-- Task statement --
In the listing below, find the line with "ATOM 79 C CA" and the line with "ATOM 107 C C". Repeat those two lines and all lines between them exactly.

-- Source information --

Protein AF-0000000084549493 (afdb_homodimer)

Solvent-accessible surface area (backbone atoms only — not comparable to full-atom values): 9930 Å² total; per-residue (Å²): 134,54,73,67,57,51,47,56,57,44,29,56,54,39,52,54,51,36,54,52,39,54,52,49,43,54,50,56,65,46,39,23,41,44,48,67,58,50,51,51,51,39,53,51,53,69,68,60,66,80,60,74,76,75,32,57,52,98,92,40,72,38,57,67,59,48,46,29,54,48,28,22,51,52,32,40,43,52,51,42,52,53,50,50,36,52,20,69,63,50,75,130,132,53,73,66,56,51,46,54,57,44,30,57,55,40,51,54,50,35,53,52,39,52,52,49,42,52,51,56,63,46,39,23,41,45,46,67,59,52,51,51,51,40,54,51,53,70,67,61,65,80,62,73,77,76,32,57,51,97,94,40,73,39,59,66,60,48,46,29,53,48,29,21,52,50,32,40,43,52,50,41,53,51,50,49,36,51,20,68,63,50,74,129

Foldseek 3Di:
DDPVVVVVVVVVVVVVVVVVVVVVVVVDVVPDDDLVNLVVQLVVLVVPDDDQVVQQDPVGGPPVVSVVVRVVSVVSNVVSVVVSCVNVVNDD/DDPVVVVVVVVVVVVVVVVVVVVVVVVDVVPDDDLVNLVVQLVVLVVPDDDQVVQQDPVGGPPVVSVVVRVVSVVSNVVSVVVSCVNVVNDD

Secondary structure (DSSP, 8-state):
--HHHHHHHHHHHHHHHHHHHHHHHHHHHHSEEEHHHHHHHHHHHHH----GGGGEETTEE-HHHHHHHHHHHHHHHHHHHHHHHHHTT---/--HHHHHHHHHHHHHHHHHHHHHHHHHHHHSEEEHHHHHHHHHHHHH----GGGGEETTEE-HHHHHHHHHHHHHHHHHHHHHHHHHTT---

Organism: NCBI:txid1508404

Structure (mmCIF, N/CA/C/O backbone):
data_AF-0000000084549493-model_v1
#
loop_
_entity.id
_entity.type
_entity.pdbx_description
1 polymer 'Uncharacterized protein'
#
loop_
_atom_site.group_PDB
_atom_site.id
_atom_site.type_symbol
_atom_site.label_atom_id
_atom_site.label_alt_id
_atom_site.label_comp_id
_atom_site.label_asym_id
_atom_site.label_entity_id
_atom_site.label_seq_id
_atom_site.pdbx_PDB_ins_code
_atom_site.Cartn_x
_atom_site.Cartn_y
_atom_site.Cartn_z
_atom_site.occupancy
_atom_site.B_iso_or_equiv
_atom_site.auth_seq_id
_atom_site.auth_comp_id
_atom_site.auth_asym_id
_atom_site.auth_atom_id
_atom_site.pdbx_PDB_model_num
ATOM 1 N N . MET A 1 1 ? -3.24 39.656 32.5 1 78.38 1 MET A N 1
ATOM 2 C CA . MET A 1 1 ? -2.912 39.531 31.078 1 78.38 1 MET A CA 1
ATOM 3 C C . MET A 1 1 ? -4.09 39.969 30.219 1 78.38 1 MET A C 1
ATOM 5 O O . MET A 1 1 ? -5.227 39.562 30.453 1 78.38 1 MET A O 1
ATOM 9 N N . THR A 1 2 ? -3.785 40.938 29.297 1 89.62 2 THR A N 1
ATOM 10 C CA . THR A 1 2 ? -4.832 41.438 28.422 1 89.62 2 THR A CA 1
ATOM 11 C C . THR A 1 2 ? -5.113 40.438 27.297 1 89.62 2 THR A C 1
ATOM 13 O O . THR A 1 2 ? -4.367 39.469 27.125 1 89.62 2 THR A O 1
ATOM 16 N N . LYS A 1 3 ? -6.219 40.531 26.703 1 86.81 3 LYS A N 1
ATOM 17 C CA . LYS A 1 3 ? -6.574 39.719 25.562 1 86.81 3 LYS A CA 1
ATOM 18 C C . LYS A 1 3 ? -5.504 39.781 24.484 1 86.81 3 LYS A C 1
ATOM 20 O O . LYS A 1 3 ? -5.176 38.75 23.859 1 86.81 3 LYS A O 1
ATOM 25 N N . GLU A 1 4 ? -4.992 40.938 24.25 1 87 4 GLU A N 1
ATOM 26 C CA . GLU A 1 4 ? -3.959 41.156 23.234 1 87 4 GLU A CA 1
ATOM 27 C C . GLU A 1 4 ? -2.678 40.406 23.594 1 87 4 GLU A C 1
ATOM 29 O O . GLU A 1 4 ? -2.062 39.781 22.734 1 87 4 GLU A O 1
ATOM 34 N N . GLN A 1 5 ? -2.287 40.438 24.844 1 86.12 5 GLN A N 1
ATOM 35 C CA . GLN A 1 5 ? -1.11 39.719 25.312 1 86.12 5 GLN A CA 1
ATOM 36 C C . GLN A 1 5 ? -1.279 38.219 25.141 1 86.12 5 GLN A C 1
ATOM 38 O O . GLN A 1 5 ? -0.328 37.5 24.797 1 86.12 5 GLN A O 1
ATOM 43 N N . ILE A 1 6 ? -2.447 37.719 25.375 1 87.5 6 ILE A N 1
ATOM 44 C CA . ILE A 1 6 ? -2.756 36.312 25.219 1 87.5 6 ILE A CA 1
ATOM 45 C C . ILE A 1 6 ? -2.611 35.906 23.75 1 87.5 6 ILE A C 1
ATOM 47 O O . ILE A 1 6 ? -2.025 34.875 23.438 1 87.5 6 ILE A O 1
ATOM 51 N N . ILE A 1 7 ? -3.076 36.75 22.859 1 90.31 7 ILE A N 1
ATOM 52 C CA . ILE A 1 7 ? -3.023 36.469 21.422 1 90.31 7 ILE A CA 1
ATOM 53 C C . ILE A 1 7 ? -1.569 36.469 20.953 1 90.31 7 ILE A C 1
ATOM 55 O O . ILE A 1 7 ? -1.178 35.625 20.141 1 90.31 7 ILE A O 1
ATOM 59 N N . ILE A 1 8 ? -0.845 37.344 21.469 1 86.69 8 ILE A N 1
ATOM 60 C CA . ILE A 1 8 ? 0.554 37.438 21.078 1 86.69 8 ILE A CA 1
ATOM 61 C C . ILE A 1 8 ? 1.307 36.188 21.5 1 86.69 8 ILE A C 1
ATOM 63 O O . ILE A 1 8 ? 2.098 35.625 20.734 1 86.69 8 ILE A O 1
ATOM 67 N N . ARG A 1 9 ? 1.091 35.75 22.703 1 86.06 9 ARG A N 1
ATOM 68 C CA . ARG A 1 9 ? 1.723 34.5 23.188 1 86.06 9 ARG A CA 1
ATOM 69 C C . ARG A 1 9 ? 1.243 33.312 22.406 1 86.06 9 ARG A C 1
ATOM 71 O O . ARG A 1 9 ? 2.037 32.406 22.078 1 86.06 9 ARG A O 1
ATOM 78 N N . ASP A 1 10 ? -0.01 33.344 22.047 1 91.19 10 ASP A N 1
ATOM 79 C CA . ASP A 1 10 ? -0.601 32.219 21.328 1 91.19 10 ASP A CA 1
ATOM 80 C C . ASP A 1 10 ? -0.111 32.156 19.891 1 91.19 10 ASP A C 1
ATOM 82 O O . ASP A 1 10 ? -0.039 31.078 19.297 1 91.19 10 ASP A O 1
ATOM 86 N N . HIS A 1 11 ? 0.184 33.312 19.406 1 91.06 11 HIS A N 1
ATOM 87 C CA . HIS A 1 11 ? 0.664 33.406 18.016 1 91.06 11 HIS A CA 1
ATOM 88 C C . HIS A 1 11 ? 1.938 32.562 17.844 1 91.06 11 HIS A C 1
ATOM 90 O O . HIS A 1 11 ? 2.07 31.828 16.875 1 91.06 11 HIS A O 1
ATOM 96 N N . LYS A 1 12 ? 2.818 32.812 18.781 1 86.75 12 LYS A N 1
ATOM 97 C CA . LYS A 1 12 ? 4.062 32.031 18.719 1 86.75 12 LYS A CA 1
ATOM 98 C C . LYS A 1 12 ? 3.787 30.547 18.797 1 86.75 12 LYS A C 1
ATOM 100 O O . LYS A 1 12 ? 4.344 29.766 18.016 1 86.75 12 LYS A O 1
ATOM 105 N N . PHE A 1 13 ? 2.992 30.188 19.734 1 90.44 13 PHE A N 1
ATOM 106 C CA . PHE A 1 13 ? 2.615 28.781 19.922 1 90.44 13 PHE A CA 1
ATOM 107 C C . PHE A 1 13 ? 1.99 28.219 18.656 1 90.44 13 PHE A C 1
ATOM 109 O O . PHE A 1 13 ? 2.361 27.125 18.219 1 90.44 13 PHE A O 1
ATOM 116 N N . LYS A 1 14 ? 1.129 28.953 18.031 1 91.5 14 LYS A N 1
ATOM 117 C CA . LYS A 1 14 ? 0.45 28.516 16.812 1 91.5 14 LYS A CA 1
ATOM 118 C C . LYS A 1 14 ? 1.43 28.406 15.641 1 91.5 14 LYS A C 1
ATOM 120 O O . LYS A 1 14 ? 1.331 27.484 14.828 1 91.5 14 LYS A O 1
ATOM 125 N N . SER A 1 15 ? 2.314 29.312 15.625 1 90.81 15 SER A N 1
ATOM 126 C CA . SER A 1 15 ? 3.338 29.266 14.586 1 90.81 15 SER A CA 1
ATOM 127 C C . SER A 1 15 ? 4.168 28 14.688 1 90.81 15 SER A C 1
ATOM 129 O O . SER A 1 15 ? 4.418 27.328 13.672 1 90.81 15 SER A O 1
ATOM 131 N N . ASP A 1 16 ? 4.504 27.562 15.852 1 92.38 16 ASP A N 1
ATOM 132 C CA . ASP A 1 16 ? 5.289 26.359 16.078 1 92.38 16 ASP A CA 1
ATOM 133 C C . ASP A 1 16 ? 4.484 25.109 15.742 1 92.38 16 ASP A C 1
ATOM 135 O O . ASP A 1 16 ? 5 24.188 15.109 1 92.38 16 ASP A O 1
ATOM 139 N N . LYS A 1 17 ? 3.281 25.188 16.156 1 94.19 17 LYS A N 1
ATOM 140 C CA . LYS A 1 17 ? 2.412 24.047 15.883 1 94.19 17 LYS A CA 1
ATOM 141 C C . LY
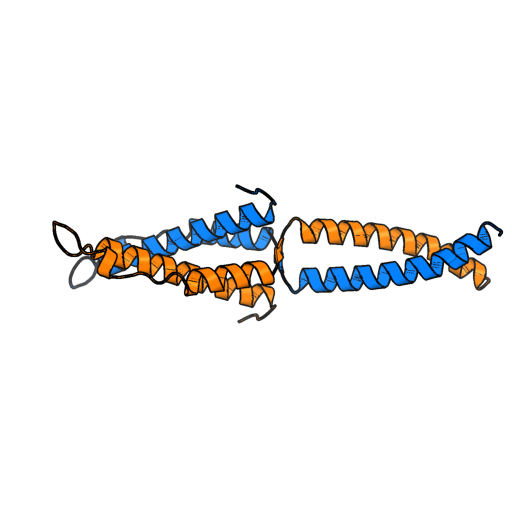S A 1 17 ? 2.176 23.875 14.383 1 94.19 17 LYS A C 1
ATOM 143 O O . LYS A 1 17 ? 2.131 22.766 13.875 1 94.19 17 LYS A O 1
ATOM 148 N N . LEU A 1 18 ? 2.023 24.953 13.703 1 95.31 18 LEU A N 1
ATOM 149 C CA . LEU A 1 18 ? 1.812 24.906 12.266 1 95.31 18 LEU A CA 1
ATOM 150 C C . LEU A 1 18 ? 3.04
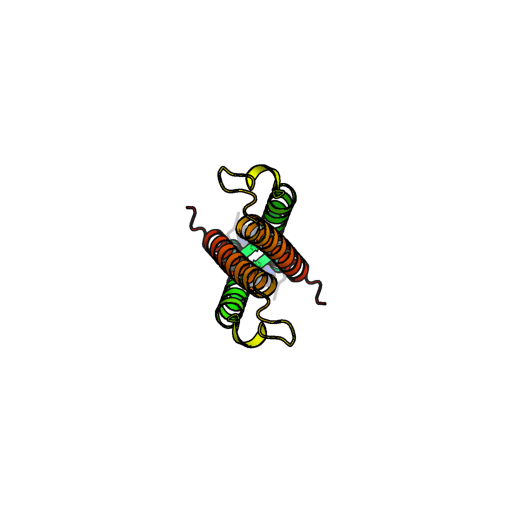7 24.375 11.547 1 95.31 18 LEU A C 1
ATOM 152 O O . LEU A 1 18 ? 2.934 23.562 10.625 1 95.31 18 LEU A O 1
ATOM 156 N N . LYS A 1 19 ? 4.18 24.781 11.953 1 94.94 19 LYS A N 1
ATOM 157 C CA . LYS A 1 19 ? 5.422 24.281 11.375 1 94.94 19 LYS A CA 1
ATOM 158 C C . LYS A 1 19 ? 5.531 22.766 11.547 1 94.94 19 LYS A C 1
ATOM 160 O O . LYS A 1 19 ? 5.855 22.047 10.602 1 94.94 19 LYS A O 1
ATOM 165 N N . LYS A 1 20 ? 5.195 22.234 12.703 1 95.44 20 LYS A N 1
ATOM 166 C CA . LYS A 1 20 ? 5.242 20.812 12.984 1 95.44 20 LYS A CA 1
ATOM 167 C C . LYS A 1 20 ? 4.219 20.047 12.141 1 95.44 20 LYS A C 1
ATOM 169 O O . LYS A 1 20 ? 4.52 18.984 11.609 1 95.44 20 LYS A O 1
ATOM 174 N N . ALA A 1 21 ? 3.084 20.656 12.008 1 96 21 ALA A N 1
ATOM 175 C CA . ALA A 1 21 ? 2.027 20.031 11.219 1 96 21 ALA A CA 1
ATOM 176 C C . ALA A 1 21 ? 2.434 19.922 9.75 1 96 21 ALA A C 1
ATOM 178 O O . ALA A 1 21 ? 2.203 18.891 9.109 1 96 21 ALA A O 1
ATOM 179 N N . LYS A 1 22 ? 3.035 20.938 9.258 1 94.25 22 LYS A N 1
ATOM 180 C CA . LYS A 1 22 ? 3.486 20.922 7.871 1 94.25 22 LYS A CA 1
ATOM 181 C C . LYS A 1 22 ? 4.551 19.859 7.645 1 94.25 22 LYS A C 1
ATOM 183 O O . LYS A 1 22 ? 4.547 19.172 6.617 1 94.25 22 LYS A O 1
ATOM 188 N N . ARG A 1 23 ? 5.41 19.703 8.602 1 94.31 23 ARG A N 1
ATOM 189 C CA . ARG A 1 23 ? 6.43 18.656 8.516 1 94.31 23 ARG A CA 1
ATOM 190 C C . ARG A 1 23 ? 5.801 17.266 8.531 1 94.31 23 ARG A C 1
ATOM 192 O O . ARG A 1 23 ? 6.207 16.391 7.766 1 94.31 23 ARG A O 1
ATOM 199 N N . GLU A 1 24 ? 4.824 17.188 9.398 1 92.31 24 GLU A N 1
ATOM 200 C CA . GLU A 1 24 ? 4.125 15.906 9.508 1 92.31 24 GLU A CA 1
ATOM 201 C C . GLU A 1 24 ? 3.391 15.562 8.211 1 92.31 24 GLU A C 1
ATOM 203 O O . GLU A 1 24 ? 3.43 14.422 7.754 1 92.31 24 GLU A O 1
ATOM 208 N N . ILE A 1 25 ? 2.797 16.5 7.637 1 90.81 25 ILE A N 1
ATOM 209 C CA . ILE A 1 25 ? 2.092 16.328 6.371 1 90.81 25 ILE A CA 1
ATOM 210 C C . ILE A 1 25 ? 3.078 15.883 5.293 1 90.81 25 ILE A C 1
ATOM 212 O O . ILE A 1 25 ? 2.812 14.938 4.547 1 90.81 25 ILE A O 1
ATOM 216 N N . LYS A 1 26 ? 4.211 16.5 5.254 1 88.88 26 LYS A N 1
ATOM 217 C CA . LYS A 1 26 ? 5.234 16.141 4.273 1 88.88 26 LYS A CA 1
ATOM 218 C C . LYS A 1 26 ? 5.711 14.711 4.469 1 88.88 26 LYS A C 1
ATOM 220 O O . LYS A 1 26 ? 5.863 13.961 3.5 1 88.88 26 LYS A O 1
ATOM 225 N N . ARG A 1 27 ? 5.887 14.297 5.672 1 86.25 27 ARG A N 1
ATOM 226 C CA . ARG A 1 27 ? 6.332 12.945 5.996 1 86.25 27 ARG A CA 1
ATOM 227 C C . ARG A 1 27 ? 5.293 11.914 5.574 1 86.25 27 ARG A C 1
ATOM 229 O O . ARG A 1 27 ? 5.629 10.906 4.945 1 86.25 27 ARG A O 1
ATOM 236 N N . LEU A 1 28 ? 4.043 12.227 5.859 1 84.5 28 LEU A N 1
ATOM 237 C CA . LEU A 1 28 ? 2.955 11.305 5.555 1 84.5 28 LEU A CA 1
ATOM 238 C C . LEU A 1 28 ? 2.771 11.156 4.047 1 84.5 28 LEU A C 1
ATOM 240 O O . LEU A 1 28 ? 2.43 10.078 3.559 1 84.5 28 LEU A O 1
ATOM 244 N N . ARG A 1 29 ? 3.068 12.195 3.346 1 82.25 29 ARG A N 1
ATOM 245 C CA . ARG A 1 29 ? 2.922 12.156 1.895 1 82.25 29 ARG A CA 1
ATOM 246 C C . ARG A 1 29 ? 4.055 11.367 1.251 1 82.25 29 ARG A C 1
ATOM 248 O O . ARG A 1 29 ? 3.875 10.773 0.182 1 82.25 29 ARG A O 1
ATOM 255 N N . LYS A 1 30 ? 5.203 11.328 1.831 1 83.25 30 LYS A N 1
ATOM 256 C CA . LYS A 1 30 ? 6.355 10.656 1.24 1 83.25 30 LYS A CA 1
ATOM 257 C C . LYS A 1 30 ? 6.461 9.211 1.732 1 83.25 30 LYS A C 1
ATOM 259 O O . LYS A 1 30 ? 7.031 8.359 1.051 1 83.25 30 LYS A O 1
ATOM 264 N N . GLY A 1 31 ? 5.828 8.812 2.703 1 82.5 31 GLY A N 1
ATOM 265 C CA . GLY A 1 31 ? 6.062 7.52 3.316 1 82.5 31 GLY A CA 1
ATOM 266 C C . GLY A 1 31 ? 4.816 6.652 3.373 1 82.5 31 GLY A C 1
ATOM 267 O O . GLY A 1 31 ? 4.656 5.852 4.297 1 82.5 31 GLY A O 1
ATOM 268 N N . ALA A 1 32 ? 4.004 6.891 2.293 1 87.75 32 ALA A N 1
ATOM 269 C CA . ALA A 1 32 ? 2.764 6.121 2.346 1 87.75 32 ALA A CA 1
ATOM 270 C C . ALA A 1 32 ? 2.186 5.91 0.949 1 87.75 32 ALA A C 1
ATOM 272 O O . ALA A 1 32 ? 2.549 6.621 0.008 1 87.75 32 ALA A O 1
ATOM 273 N N . ILE A 1 33 ? 1.423 4.934 0.832 1 90.94 33 ILE A N 1
ATOM 274 C CA . ILE A 1 33 ? 0.603 4.73 -0.357 1 90.94 33 ILE A CA 1
ATOM 275 C C . ILE A 1 33 ? -0.856 5.051 -0.04 1 90.94 33 ILE A C 1
ATOM 277 O O . ILE A 1 33 ? -1.412 4.543 0.936 1 90.94 33 ILE A O 1
ATOM 281 N N . ASN A 1 34 ? -1.351 5.977 -0.853 1 88.31 34 ASN A N 1
ATOM 282 C CA . ASN A 1 34 ? -2.73 6.375 -0.595 1 88.31 34 ASN A CA 1
ATOM 283 C C . ASN A 1 34 ? -3.723 5.336 -1.108 1 88.31 34 ASN A C 1
ATOM 285 O O . ASN A 1 34 ? -3.408 4.57 -2.021 1 88.31 34 ASN A O 1
ATOM 289 N N . LEU A 1 35 ? -4.875 5.336 -0.546 1 90.31 35 LEU A N 1
ATOM 290 C CA . LEU A 1 35 ? -5.953 4.406 -0.863 1 90.31 35 LEU A CA 1
AT
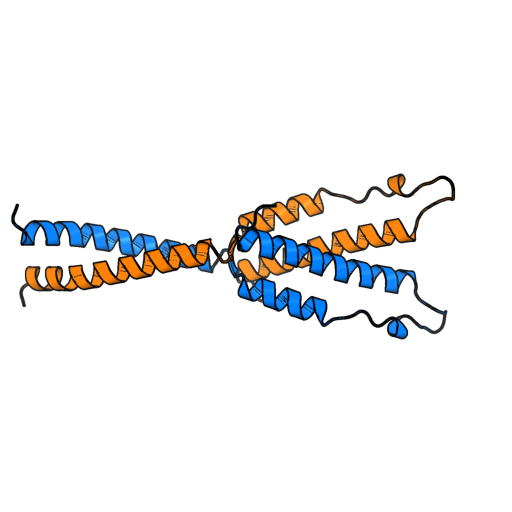OM 291 C C . LEU A 1 35 ? -6.285 4.445 -2.352 1 90.31 35 LEU A C 1
ATOM 293 O O . LEU A 1 35 ? -6.531 3.404 -2.965 1 90.31 35 LEU A O 1
ATOM 297 N N . GLY A 1 36 ? -6.289 5.633 -2.91 1 89.75 36 GLY A N 1
ATOM 298 C CA . GLY A 1 36 ? -6.605 5.758 -4.324 1 89.75 36 GLY A CA 1
ATOM 299 C C . GLY A 1 36 ? -5.656 4.984 -5.219 1 89.75 36 GLY A C 1
ATOM 300 O O . GLY A 1 36 ? -6.078 4.379 -6.207 1 89.75 36 GLY A O 1
ATOM 301 N N . VAL A 1 37 ? -4.387 4.992 -4.867 1 90.56 37 VAL A N 1
ATOM 302 C CA . VAL A 1 37 ? -3.377 4.273 -5.641 1 90.56 37 VAL A CA 1
ATOM 303 C C . VAL A 1 37 ? -3.619 2.77 -5.535 1 90.56 37 VAL A C 1
ATOM 305 O O . VAL A 1 37 ? -3.555 2.053 -6.539 1 90.56 37 VAL A O 1
ATOM 308 N N . LEU A 1 38 ? -3.855 2.322 -4.332 1 95.06 38 LEU A N 1
ATOM 309 C CA . LEU A 1 38 ? -4.145 0.91 -4.109 1 95.06 38 LEU A CA 1
ATOM 310 C C . LEU A 1 38 ? -5.379 0.477 -4.895 1 95.06 38 LEU A C 1
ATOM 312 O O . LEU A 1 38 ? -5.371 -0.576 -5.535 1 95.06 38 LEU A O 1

-- Completed task --
ATOM 79 C CA . ASP A 1 10 ? -0.601 32.219 21.328 1 91.19 10 ASP A CA 1
ATOM 80 C C . ASP A 1 10 ? -0.111 32.156 19.891 1 91.19 10 ASP A C 1
ATOM 82 O O . ASP A 1 10 ? -0.039 31.078 19.297 1 91.19 10 ASP A O 1
ATOM 86 N N . HIS A 1 11 ? 0.184 33.312 19.406 1 91.06 11 HIS A N 1
ATOM 87 C CA . HIS A 1 11 ? 0.664 33.406 18.016 1 91.06 11 HIS A CA 1
ATOM 88 C C . HIS A 1 11 ? 1.938 32.562 17.844 1 91.06 11 HIS A C 1
ATOM 90 O O . HIS A 1 11 ? 2.07 31.828 16.875 1 91.06 11 HIS A O 1
ATOM 96 N N . LYS A 1 12 ? 2.818 32.812 18.781 1 86.75 12 LYS A N 1
ATOM 97 C CA . LYS A 1 12 ? 4.062 32.031 18.719 1 86.75 12 LYS A CA 1
ATOM 98 C C . LYS A 1 12 ? 3.787 30.547 18.797 1 86.75 12 LYS A C 1
ATOM 100 O O . LYS A 1 12 ? 4.344 29.766 18.016 1 86.75 12 LYS A O 1
ATOM 105 N N . PHE A 1 13 ? 2.992 30.188 19.734 1 90.44 13 PHE A N 1
ATOM 106 C CA . PHE A 1 13 ? 2.615 28.781 19.922 1 90.44 13 PHE A CA 1
ATOM 107 C C . PHE A 1 13 ? 1.99 28.219 18.656 1 90.44 13 PHE A C 1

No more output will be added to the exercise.